坑道里很暗,馬燈的光線昏黃,照在士兵們的臉上。他們有的靠在洞壁上打盹,有的蹲在地上擦槍,有的三三兩兩小聲說話。看到陳東征走過來,有人站起來敬禮,有人點頭,有人只是看著他。他走到一個年輕計程車兵面前,停下來。那個士兵蹲在地上,手裡拿著一個搪瓷缸子,缸子裡是半缸子雨水,水面上漂著一點灰塵。
“水乾淨嗎?”陳東征問。
士兵抬起頭,看到是旅長,愣了一下。“報、報告旅座,燒開了,能喝。”
陳東征點了點頭,繼續往前走。他走得很慢,每走一段就停下來,看看這個,問問那個。腳怎麼樣?傷好了沒有?吃了沒有?士兵們回答他,有的說好,有的說還行,有的說沒事。沒有人抱怨,沒有人喊苦。他走到坑道的拐角處,那裡坐著幾個傷兵。一個人頭上纏著繃帶,繃帶上滲著血。一個人胳膊吊著,手腫得老高。一個人腿上打著夾板,躺在地上,臉色蒼白。

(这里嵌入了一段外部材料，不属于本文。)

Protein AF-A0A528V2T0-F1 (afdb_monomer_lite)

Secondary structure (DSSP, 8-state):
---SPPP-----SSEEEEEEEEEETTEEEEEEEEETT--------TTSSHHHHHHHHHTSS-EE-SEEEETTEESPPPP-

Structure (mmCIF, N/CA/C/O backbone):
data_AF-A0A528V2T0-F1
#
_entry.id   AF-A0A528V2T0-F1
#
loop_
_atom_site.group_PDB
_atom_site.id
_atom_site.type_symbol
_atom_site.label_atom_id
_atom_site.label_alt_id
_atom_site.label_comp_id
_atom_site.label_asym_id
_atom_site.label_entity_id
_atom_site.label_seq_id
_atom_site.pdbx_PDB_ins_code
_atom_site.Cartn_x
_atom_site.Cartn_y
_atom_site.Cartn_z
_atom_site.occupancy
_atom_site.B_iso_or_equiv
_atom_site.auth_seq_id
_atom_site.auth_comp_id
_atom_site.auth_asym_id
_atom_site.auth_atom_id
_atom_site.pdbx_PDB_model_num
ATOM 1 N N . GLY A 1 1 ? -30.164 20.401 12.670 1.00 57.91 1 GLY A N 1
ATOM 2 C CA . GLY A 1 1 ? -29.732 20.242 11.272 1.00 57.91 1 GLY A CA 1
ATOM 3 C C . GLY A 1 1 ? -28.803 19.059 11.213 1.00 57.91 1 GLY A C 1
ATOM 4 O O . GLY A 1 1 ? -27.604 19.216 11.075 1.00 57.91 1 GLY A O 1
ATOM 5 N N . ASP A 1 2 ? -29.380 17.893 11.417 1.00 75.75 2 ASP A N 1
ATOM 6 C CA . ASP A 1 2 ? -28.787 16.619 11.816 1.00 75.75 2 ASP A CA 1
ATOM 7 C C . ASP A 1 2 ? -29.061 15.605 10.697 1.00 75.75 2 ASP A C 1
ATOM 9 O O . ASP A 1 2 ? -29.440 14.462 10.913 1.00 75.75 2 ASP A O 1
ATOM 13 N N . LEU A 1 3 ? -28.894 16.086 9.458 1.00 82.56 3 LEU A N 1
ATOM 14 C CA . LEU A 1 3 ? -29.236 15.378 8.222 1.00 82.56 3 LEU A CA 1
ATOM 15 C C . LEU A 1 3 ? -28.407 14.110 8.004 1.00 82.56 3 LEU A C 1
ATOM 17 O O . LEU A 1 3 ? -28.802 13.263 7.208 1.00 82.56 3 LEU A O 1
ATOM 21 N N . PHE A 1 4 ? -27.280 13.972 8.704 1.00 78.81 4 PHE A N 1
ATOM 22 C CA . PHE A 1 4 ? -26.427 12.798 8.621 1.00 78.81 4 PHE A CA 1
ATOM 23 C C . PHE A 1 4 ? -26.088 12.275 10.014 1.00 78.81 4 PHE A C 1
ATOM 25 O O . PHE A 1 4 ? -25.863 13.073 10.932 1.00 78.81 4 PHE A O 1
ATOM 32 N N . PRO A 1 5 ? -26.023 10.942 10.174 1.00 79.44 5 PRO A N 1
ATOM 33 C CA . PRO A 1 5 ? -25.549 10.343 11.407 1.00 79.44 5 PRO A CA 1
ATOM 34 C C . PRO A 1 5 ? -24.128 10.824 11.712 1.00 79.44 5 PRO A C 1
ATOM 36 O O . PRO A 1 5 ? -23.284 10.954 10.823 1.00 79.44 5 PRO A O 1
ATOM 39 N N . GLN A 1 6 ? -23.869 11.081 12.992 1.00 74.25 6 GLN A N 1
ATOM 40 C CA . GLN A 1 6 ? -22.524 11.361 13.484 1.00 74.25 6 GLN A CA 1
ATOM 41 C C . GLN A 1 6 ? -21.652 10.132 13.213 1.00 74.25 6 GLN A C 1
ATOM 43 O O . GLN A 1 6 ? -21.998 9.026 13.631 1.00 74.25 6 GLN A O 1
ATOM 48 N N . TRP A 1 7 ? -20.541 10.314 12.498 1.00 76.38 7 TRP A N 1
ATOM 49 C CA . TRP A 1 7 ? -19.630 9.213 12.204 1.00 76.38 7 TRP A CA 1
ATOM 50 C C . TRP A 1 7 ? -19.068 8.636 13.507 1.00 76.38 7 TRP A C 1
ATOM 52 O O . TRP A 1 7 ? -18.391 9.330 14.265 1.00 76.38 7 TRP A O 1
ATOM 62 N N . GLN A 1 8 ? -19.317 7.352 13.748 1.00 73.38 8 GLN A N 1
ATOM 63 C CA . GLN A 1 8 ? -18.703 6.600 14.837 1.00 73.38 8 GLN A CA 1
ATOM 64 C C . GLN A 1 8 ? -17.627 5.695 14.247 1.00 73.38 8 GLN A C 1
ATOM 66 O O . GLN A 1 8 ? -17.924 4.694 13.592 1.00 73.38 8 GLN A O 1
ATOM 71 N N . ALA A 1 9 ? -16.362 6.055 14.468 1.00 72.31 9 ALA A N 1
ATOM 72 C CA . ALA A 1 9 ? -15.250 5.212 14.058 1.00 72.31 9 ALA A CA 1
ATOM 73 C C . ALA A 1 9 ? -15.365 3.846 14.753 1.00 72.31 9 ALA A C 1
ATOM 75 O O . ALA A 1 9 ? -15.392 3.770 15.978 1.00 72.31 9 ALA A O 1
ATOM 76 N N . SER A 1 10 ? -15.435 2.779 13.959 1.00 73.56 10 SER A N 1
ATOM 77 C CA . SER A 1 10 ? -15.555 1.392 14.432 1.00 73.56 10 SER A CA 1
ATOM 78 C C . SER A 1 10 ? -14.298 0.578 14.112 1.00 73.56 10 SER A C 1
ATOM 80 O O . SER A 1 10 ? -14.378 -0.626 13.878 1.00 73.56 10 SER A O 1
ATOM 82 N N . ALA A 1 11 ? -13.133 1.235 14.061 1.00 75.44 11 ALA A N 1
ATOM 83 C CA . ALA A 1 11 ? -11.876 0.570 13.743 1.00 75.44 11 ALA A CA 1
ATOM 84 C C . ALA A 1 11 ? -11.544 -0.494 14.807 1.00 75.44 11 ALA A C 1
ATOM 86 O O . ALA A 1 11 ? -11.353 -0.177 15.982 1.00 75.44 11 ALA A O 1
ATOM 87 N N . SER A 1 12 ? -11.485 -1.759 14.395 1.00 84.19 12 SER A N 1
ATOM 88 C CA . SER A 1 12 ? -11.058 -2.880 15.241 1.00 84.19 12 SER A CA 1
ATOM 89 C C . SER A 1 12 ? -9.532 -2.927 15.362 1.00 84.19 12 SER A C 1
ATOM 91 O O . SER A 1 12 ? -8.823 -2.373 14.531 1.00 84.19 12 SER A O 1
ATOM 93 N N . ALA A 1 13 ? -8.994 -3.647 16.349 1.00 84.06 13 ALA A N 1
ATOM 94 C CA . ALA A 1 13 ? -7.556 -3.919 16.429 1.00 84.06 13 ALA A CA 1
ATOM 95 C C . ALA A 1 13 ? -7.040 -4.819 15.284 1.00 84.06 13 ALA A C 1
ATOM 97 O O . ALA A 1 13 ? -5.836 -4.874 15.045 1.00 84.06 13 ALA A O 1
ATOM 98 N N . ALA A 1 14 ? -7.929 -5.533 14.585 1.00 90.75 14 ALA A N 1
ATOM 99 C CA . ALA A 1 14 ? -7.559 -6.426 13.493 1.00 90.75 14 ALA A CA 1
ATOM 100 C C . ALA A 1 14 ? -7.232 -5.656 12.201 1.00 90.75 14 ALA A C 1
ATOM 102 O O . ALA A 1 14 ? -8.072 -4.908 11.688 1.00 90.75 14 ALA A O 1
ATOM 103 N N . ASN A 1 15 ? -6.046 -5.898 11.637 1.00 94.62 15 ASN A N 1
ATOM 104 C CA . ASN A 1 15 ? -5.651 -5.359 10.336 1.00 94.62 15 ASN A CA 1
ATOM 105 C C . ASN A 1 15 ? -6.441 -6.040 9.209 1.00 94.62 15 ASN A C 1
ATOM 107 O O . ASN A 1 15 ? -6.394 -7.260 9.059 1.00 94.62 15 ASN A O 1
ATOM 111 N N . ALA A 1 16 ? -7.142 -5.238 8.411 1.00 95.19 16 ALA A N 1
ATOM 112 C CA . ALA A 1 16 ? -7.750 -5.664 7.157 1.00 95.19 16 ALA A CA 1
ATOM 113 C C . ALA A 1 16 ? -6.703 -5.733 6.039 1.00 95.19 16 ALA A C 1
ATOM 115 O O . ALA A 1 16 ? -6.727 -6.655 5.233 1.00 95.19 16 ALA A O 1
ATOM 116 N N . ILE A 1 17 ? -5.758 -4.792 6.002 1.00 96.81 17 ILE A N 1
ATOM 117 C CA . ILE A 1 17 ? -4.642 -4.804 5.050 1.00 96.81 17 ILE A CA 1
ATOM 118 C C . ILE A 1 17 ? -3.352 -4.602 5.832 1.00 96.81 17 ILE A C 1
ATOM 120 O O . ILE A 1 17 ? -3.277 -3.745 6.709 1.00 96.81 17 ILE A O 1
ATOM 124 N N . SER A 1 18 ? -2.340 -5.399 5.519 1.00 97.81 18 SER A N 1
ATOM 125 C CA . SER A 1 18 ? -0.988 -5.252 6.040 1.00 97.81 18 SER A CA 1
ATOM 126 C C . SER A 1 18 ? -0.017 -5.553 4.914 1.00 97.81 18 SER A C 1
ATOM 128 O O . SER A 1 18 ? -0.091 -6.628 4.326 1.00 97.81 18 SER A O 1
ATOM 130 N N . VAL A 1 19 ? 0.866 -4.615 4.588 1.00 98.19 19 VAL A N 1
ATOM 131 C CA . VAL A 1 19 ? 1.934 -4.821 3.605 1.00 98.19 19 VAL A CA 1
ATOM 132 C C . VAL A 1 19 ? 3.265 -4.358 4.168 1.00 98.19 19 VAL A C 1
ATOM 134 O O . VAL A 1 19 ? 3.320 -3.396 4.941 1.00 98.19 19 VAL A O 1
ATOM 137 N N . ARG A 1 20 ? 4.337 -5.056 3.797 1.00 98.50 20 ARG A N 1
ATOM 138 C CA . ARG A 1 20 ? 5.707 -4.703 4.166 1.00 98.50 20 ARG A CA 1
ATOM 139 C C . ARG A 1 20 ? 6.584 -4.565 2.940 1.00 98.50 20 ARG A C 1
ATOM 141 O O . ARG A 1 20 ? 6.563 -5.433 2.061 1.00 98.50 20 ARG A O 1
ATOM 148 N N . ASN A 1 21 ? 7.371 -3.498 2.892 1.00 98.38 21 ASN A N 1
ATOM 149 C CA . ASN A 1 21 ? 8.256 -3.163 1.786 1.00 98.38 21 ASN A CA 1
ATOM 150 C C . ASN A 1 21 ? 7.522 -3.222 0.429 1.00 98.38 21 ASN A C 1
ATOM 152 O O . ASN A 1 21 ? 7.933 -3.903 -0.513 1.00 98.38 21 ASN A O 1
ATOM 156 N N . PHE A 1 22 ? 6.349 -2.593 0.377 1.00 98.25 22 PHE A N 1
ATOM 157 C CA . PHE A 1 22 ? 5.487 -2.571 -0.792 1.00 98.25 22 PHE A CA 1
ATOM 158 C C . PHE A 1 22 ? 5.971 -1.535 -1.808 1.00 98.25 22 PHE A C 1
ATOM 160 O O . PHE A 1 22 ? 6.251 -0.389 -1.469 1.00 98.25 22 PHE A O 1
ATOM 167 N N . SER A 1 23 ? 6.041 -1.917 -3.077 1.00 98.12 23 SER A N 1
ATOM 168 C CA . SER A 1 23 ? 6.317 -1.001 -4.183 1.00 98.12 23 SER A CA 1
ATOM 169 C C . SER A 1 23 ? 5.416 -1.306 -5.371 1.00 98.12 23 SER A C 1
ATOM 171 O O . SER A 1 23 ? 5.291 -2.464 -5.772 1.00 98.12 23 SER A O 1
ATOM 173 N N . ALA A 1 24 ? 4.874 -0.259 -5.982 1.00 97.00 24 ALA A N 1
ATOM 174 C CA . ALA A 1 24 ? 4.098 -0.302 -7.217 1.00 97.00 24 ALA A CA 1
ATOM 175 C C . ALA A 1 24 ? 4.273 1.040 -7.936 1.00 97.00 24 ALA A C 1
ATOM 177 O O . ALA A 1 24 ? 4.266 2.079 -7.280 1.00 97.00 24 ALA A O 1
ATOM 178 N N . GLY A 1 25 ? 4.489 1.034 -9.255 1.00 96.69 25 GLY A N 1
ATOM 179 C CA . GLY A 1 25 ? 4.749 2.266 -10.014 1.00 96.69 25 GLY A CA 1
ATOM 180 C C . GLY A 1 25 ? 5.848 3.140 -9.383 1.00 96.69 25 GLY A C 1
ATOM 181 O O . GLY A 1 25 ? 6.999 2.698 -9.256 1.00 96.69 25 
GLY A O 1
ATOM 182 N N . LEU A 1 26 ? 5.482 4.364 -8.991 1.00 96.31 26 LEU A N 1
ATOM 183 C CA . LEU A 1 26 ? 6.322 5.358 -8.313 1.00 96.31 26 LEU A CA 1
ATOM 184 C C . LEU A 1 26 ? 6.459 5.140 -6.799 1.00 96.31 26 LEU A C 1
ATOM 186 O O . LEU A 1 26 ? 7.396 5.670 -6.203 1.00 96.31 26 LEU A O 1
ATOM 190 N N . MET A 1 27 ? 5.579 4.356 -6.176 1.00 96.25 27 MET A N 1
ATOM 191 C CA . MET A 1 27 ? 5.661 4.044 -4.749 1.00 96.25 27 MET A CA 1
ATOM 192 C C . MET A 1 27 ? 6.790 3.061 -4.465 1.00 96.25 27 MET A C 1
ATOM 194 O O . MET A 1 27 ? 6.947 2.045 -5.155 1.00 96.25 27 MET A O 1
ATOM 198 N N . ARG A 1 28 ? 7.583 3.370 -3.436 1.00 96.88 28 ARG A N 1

陳東征蹲下來,看著那個腿上打夾板的傷兵。“怎麼傷的?”
傷兵看到是旅長,想坐起來,陳東征按住了他。“躺著說。”
“炮彈炸的。彈片崩到腿上了。”傷兵的聲音很輕,嘴唇乾裂,臉色灰白。
“疼不疼?”
傷兵猶豫了一下。“疼。但能忍。”
陳東征看著他,看了一會兒。“好好養傷。傷好了,我帶你回家。”
傷兵愣了一下,然後點了點頭。他的眼睛裡有什麼東西亮了一下,不是淚光,是一種更亮的、像是“我相信你”的光。陳東征站起來,繼續往前走。